Reproduce only what runs from the line containing "ATOM 148 C C . ASN A" to the line containing "ATOM 157 O O" in the records below, inclusive. Keep it exact, and keep the pictures out.

[Collected data entries]
◆ ◆ ◆ ◆
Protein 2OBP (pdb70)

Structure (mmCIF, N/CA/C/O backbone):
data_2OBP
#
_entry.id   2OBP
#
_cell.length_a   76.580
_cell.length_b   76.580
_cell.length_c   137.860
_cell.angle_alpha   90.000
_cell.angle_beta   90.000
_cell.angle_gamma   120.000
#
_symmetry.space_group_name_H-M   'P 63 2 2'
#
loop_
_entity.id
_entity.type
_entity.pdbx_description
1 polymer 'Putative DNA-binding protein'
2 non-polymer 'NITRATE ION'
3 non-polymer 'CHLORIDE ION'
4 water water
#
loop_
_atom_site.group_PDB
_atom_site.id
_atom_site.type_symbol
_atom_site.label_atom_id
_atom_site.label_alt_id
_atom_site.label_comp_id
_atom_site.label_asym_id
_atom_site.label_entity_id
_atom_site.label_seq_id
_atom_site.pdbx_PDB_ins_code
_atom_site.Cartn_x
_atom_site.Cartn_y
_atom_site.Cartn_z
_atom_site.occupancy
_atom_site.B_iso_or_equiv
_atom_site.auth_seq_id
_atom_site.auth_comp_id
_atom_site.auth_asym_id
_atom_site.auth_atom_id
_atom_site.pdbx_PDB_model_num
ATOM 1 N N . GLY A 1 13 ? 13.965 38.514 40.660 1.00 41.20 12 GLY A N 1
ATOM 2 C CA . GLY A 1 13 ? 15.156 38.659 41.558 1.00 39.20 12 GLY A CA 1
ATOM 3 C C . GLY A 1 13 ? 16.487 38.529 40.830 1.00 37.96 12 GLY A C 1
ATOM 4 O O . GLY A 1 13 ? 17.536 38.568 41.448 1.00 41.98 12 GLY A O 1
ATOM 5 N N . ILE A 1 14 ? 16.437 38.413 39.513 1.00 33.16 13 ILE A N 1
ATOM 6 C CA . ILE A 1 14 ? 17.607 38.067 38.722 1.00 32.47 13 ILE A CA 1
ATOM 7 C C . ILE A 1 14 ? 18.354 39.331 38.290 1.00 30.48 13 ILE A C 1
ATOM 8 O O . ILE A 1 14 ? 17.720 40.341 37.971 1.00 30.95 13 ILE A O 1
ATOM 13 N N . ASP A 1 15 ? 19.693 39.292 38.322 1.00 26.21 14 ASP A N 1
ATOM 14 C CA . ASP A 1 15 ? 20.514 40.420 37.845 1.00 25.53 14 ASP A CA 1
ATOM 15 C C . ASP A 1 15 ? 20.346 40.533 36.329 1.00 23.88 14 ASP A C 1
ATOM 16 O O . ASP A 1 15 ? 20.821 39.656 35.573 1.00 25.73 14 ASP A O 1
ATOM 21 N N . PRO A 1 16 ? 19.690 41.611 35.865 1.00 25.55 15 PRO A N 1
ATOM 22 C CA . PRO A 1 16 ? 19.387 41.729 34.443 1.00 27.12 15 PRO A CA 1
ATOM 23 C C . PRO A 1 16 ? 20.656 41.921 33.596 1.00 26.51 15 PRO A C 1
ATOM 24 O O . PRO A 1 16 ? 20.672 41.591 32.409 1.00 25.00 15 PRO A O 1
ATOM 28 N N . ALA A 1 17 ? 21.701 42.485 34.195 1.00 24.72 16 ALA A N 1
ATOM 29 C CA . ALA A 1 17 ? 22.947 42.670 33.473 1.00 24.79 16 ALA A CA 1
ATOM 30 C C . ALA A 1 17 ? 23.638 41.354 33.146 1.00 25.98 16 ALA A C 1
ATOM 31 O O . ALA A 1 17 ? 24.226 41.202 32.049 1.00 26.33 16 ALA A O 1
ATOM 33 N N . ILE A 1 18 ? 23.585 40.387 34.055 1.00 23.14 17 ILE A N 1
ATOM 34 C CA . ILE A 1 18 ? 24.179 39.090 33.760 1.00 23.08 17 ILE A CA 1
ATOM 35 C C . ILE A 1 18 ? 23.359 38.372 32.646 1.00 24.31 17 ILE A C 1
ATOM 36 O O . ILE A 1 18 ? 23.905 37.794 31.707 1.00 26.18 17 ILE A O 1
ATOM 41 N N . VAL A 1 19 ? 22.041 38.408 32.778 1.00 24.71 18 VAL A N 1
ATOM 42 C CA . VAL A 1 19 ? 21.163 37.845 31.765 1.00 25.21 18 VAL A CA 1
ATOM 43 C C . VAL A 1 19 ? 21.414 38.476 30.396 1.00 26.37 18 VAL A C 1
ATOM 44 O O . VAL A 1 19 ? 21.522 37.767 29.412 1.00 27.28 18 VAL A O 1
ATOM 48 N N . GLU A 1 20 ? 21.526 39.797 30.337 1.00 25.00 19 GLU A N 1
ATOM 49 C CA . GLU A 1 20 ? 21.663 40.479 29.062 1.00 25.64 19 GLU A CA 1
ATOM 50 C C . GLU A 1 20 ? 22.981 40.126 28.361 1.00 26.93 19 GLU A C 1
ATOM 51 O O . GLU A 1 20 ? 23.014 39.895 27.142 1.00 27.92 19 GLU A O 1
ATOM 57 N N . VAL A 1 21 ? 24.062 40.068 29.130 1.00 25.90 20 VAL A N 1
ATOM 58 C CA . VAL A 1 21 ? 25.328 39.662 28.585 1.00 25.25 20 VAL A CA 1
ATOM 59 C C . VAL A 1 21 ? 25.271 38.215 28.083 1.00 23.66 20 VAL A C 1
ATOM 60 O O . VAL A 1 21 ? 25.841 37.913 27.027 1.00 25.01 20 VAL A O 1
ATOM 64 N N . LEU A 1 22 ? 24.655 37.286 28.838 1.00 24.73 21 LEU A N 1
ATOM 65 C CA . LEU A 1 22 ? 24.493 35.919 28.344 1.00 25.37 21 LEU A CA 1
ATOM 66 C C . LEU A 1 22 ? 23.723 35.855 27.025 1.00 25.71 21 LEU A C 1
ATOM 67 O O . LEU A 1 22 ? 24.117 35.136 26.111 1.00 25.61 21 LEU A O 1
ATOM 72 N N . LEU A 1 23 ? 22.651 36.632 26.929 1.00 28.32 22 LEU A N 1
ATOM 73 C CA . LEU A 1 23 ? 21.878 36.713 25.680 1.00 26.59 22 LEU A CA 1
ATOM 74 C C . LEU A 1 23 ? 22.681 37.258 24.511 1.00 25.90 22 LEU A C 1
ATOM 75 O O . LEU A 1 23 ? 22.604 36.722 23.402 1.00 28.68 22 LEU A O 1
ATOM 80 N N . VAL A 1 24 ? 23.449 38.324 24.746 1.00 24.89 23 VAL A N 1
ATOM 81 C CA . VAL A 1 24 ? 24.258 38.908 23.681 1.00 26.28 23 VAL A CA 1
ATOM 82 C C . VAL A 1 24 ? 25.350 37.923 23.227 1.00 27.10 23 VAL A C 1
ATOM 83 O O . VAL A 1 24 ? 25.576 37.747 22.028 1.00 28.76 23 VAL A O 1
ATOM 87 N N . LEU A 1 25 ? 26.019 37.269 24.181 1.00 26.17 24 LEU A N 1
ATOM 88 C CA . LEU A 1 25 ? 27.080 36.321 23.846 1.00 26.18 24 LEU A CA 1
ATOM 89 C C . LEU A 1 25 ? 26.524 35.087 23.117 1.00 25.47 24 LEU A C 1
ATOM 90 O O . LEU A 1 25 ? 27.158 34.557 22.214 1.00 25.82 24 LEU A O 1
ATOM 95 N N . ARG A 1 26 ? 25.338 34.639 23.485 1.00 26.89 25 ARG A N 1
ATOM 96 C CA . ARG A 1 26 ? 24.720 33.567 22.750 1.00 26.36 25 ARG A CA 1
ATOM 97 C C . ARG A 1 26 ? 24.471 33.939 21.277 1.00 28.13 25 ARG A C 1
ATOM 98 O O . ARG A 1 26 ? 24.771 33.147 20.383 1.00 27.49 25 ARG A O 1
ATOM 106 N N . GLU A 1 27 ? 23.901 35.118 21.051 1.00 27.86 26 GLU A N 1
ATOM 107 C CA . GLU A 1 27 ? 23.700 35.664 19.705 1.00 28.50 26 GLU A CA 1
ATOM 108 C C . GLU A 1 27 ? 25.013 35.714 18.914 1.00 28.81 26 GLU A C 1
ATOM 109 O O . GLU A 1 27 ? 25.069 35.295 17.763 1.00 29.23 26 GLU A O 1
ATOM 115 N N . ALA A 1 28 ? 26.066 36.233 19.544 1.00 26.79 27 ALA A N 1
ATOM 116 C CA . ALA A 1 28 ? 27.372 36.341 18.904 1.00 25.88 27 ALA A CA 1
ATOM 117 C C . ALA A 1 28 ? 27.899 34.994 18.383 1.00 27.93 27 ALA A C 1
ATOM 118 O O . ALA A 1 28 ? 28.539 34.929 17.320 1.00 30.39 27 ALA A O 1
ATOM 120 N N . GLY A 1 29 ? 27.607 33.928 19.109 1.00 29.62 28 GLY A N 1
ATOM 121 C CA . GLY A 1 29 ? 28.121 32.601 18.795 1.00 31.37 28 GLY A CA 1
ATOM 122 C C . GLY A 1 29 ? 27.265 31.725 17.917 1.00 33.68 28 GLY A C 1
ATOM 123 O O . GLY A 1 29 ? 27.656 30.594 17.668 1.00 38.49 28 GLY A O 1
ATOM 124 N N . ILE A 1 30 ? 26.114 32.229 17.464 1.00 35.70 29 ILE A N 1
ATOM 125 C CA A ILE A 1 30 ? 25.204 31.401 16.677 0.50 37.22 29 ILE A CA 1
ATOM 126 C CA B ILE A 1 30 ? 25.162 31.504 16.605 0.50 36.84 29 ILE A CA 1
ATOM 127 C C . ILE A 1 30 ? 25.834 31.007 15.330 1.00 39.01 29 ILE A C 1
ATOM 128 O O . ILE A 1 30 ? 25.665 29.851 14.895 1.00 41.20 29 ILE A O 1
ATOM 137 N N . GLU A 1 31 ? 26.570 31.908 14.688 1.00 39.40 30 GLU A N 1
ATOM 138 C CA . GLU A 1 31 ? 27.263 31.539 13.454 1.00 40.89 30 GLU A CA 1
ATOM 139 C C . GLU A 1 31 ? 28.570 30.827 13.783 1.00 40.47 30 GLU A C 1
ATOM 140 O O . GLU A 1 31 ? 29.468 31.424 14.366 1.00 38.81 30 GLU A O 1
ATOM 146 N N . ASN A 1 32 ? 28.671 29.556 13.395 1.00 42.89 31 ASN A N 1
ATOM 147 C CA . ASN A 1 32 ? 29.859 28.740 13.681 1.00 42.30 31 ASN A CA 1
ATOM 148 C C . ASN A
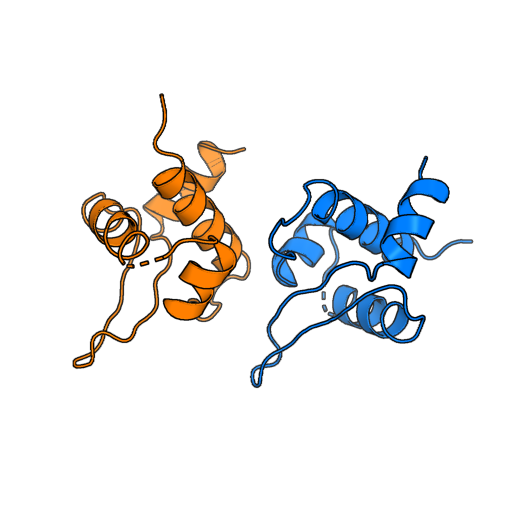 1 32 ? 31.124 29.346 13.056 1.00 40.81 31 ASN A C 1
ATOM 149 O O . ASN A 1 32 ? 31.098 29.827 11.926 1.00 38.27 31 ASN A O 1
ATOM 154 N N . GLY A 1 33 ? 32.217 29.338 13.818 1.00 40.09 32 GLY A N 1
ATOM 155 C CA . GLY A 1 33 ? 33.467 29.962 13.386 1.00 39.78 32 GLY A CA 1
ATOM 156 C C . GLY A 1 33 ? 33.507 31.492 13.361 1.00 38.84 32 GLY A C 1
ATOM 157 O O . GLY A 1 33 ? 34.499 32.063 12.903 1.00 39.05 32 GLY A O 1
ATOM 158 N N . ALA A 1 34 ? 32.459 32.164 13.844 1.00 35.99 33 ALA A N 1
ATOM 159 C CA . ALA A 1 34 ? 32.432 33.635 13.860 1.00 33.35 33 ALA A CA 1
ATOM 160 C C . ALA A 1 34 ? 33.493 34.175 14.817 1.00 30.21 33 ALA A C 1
◆ ◆ ◆ ◆
• _Answer section_:
ATOM 148 C C . ASN A
 1 32 ? 31.124 29.346 13.056 1.00 40.81 31 ASN A C 1
ATOM 149 O O . ASN A 1 32 ? 31.098 29.827 11.926 1.00 38.27 31 ASN A O 1
ATOM 154 N N . GLY A 1 33 ? 32.217 29.338 13.818 1.00 40.09 32 GLY A N 1
ATOM 155 C CA . GLY A 1 33 ? 33.467 29.962 13.386 1.00 39.78 32 GLY A CA 1
ATOM 156 C C . GLY A 1 33 ? 33.507 31.492 13.361 1.00 38.84 32 GLY A C 1
ATOM 157 O O . GLY A 1 33 ? 34.499 32.063 12.903 1.00 39.05 32 GLY A O 1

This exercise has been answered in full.